**To do:**
Output only the lines below from the one holding "ATOM 23 C CA" down to the one holding "ATOM 47 N N", both end lines included and every picture dropped.

[[ Data for analysis, beginning ]]

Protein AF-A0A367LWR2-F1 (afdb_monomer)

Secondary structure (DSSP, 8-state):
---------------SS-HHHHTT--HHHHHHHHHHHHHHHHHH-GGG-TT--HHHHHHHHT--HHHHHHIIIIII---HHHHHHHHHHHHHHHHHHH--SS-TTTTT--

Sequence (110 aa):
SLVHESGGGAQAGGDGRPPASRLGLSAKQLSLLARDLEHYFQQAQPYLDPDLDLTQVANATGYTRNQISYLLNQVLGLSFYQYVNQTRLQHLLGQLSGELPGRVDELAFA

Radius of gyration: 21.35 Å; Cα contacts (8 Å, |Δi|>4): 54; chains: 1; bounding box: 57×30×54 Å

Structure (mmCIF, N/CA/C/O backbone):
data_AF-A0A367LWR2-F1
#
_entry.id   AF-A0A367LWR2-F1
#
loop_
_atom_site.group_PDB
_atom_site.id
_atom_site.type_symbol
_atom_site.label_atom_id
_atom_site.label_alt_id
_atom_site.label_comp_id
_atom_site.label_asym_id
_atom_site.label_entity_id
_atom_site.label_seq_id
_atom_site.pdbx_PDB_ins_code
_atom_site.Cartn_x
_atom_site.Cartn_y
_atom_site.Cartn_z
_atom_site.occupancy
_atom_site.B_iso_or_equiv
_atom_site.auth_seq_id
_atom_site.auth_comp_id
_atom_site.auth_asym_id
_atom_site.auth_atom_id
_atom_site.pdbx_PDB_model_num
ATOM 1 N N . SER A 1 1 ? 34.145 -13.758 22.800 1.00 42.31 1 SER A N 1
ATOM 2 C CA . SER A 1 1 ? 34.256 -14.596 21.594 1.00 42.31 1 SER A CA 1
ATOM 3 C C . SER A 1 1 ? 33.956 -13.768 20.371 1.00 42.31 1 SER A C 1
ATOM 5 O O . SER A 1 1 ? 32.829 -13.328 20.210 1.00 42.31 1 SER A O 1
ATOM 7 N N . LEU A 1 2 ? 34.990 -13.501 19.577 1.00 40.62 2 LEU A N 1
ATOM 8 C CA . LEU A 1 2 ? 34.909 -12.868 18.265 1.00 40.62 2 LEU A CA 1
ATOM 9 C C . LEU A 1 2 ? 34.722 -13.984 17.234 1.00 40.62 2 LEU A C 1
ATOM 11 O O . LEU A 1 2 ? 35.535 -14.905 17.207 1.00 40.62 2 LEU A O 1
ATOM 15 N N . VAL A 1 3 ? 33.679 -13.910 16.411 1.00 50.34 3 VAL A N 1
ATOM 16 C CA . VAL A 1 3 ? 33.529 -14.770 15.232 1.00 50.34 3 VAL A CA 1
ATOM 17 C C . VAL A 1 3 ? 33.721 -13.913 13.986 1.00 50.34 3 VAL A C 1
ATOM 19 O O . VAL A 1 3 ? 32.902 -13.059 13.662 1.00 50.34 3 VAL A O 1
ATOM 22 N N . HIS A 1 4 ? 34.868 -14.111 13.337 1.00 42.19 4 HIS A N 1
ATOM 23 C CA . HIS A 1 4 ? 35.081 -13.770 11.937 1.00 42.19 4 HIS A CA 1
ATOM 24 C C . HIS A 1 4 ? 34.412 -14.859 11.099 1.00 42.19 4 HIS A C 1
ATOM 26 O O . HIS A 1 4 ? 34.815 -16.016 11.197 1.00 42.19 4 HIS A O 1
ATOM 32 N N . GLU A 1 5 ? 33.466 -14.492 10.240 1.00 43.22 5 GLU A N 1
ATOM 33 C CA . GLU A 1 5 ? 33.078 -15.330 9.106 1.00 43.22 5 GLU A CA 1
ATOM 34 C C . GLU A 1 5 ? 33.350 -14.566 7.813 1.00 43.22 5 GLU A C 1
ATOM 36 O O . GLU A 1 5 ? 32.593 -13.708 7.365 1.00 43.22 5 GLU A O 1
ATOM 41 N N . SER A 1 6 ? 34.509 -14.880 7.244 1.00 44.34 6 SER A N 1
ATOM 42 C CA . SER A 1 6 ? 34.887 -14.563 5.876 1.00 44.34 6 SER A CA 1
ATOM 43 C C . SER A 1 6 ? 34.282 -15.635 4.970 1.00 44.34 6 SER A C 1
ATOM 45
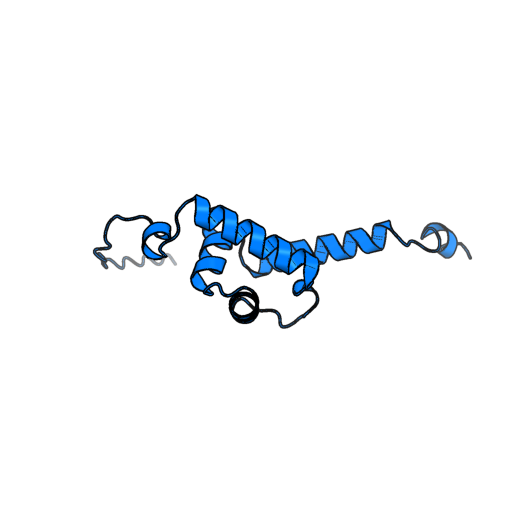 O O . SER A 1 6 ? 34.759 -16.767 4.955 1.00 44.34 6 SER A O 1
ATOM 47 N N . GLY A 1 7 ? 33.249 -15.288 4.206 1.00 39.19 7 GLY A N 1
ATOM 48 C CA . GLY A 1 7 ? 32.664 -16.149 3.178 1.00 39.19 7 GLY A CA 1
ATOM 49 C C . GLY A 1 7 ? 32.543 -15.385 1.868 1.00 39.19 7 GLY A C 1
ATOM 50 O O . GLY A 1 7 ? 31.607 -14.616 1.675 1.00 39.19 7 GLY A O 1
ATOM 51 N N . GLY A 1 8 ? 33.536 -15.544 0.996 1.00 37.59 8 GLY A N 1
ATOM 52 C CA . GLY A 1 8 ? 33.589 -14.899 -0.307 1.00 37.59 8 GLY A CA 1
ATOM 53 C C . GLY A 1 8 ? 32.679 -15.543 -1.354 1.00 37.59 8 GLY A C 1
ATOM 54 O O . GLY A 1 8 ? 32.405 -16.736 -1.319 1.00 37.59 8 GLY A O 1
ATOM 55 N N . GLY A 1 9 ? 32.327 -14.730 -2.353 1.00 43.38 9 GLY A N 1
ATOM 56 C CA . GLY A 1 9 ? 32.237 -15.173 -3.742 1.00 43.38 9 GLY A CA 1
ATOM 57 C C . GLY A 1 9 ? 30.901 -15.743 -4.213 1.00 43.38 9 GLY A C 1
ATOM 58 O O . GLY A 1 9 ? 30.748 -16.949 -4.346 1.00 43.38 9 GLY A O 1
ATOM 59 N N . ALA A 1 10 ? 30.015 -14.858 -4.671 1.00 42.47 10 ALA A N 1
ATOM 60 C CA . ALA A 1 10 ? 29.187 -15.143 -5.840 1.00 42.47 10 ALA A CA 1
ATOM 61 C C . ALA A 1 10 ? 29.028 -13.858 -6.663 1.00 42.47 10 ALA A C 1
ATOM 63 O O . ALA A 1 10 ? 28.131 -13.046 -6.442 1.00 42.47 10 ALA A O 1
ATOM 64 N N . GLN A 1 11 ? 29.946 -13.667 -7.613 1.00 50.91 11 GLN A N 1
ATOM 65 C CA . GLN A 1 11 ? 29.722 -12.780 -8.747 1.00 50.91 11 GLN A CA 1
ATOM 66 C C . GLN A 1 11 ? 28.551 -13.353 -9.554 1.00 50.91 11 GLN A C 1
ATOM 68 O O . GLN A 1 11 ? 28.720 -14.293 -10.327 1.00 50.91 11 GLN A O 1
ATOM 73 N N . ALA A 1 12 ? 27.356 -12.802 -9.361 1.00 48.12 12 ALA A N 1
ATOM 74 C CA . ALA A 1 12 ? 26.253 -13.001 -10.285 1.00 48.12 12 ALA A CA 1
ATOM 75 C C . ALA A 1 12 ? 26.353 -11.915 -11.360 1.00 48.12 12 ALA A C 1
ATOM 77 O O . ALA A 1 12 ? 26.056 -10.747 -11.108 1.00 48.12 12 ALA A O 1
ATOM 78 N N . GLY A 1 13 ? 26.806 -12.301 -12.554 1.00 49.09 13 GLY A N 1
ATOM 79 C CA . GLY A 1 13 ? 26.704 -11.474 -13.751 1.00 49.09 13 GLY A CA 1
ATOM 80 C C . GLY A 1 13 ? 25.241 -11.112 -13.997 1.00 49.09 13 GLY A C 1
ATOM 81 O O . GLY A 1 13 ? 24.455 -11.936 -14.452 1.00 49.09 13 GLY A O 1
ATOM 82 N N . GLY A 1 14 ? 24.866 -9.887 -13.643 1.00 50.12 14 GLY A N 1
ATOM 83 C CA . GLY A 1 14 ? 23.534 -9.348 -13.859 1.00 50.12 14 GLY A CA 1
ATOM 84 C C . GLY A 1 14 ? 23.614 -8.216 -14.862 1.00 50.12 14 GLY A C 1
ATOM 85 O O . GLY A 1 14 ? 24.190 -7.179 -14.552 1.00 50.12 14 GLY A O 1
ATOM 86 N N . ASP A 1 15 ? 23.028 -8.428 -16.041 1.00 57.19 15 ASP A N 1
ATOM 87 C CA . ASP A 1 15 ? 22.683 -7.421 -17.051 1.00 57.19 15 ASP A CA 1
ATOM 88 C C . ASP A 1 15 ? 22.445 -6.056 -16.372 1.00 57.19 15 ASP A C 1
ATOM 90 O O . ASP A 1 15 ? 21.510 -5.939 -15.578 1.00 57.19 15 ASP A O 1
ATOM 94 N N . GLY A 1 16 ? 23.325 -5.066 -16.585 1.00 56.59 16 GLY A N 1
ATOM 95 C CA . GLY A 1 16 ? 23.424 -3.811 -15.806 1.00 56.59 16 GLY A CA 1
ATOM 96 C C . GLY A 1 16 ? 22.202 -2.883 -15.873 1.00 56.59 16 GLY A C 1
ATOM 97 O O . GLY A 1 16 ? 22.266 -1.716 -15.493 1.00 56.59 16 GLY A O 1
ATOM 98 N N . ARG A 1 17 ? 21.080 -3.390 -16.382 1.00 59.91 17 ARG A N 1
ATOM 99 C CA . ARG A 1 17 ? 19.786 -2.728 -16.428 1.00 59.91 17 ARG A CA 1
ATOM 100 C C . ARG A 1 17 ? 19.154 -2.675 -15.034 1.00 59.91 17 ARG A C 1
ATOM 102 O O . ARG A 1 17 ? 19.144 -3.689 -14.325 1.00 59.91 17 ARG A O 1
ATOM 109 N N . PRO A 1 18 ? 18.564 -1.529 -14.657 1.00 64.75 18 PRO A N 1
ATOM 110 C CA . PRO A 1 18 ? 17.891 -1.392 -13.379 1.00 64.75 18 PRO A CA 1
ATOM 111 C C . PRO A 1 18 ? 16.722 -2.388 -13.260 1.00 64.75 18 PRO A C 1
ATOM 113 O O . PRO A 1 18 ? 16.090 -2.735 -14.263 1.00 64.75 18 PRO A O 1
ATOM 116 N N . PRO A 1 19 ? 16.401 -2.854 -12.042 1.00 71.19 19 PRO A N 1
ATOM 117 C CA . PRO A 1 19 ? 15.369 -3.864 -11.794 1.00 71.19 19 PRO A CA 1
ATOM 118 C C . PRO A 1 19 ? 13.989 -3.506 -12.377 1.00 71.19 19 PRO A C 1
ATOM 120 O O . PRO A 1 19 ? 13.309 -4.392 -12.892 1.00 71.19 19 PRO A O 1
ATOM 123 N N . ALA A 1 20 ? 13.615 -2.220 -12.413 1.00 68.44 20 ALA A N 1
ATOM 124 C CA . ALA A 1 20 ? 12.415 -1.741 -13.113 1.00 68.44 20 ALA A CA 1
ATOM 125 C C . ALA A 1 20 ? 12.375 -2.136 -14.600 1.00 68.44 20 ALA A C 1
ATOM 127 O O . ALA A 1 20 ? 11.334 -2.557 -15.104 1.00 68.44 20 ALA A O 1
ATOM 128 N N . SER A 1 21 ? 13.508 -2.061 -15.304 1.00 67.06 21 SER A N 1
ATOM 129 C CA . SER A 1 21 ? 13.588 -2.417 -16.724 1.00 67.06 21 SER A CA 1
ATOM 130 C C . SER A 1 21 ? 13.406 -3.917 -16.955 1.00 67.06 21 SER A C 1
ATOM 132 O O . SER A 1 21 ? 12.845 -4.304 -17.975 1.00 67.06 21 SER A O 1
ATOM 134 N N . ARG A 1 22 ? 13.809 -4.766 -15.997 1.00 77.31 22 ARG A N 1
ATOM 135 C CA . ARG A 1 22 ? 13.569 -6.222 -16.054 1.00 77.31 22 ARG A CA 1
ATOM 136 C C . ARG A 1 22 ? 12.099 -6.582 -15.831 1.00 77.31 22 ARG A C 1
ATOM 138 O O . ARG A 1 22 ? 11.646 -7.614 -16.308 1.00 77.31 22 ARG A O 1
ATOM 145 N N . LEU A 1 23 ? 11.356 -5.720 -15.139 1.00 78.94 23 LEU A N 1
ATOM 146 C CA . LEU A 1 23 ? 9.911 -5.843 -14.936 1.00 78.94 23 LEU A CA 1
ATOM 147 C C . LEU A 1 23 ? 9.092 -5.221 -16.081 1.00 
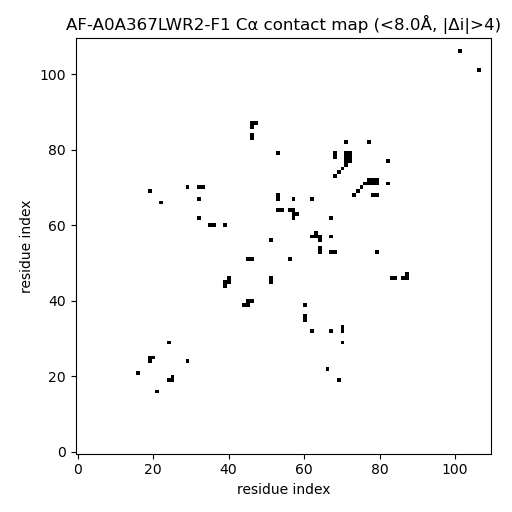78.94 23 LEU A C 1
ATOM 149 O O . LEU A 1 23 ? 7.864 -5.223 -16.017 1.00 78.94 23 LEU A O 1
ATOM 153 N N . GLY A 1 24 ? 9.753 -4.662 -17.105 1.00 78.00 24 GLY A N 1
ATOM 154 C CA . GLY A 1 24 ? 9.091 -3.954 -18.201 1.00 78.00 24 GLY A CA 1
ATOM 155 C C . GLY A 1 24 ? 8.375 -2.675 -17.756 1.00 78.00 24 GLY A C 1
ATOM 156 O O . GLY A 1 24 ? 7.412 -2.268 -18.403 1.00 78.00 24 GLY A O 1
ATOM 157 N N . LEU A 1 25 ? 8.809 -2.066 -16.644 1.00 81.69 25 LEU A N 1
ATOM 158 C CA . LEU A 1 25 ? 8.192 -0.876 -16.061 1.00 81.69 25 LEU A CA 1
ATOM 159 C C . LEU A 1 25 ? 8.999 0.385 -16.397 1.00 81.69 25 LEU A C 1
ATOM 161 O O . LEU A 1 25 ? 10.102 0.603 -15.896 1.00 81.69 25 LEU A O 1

[[ Data for analysis, end ]]

**Result of this exercise:**
ATOM 23 C CA . HIS A 1 4 ? 35.081 -13.770 11.937 1.00 42.19 4 HIS A CA 1
ATOM 24 C C . HIS A 1 4 ? 34.412 -14.859 11.099 1.00 42.19 4 HIS A C 1
ATOM 26 O O . HIS A 1 4 ? 34.815 -16.016 11.197 1.00 42.19 4 HIS A O 1
ATOM 32 N N . GLU A 1 5 ? 33.466 -14.492 10.240 1.00 43.22 5 GLU A N 1
ATOM 33 C CA . GLU A 1 5 ? 33.078 -15.330 9.106 1.00 43.22 5 GLU A CA 1
ATOM 34 C C . GLU A 1 5 ? 33.350 -14.566 7.813 1.00 43.22 5 GLU A C 1
ATOM 36 O O . GLU A 1 5 ? 32.593 -13.708 7.365 1.00 43.22 5 GLU A O 1
ATOM 41 N N . SER A 1 6 ? 34.509 -14.880 7.244 1.00 44.34 6 SER A N 1
ATOM 42 C CA . SER A 1 6 ? 34.887 -14.563 5.876 1.00 44.34 6 SER A CA 1
ATOM 43 C C . SER A 1 6 ? 34.282 -15.635 4.970 1.00 44.34 6 SER A C 1
ATOM 45
 O O . SER A 1 6 ? 34.759 -16.767 4.955 1.00 44.34 6 SER A O 1
ATOM 47 N N . GLY A 1 7 ? 33.249 -15.288 4.206 1.00 39.19 7 GLY A N 1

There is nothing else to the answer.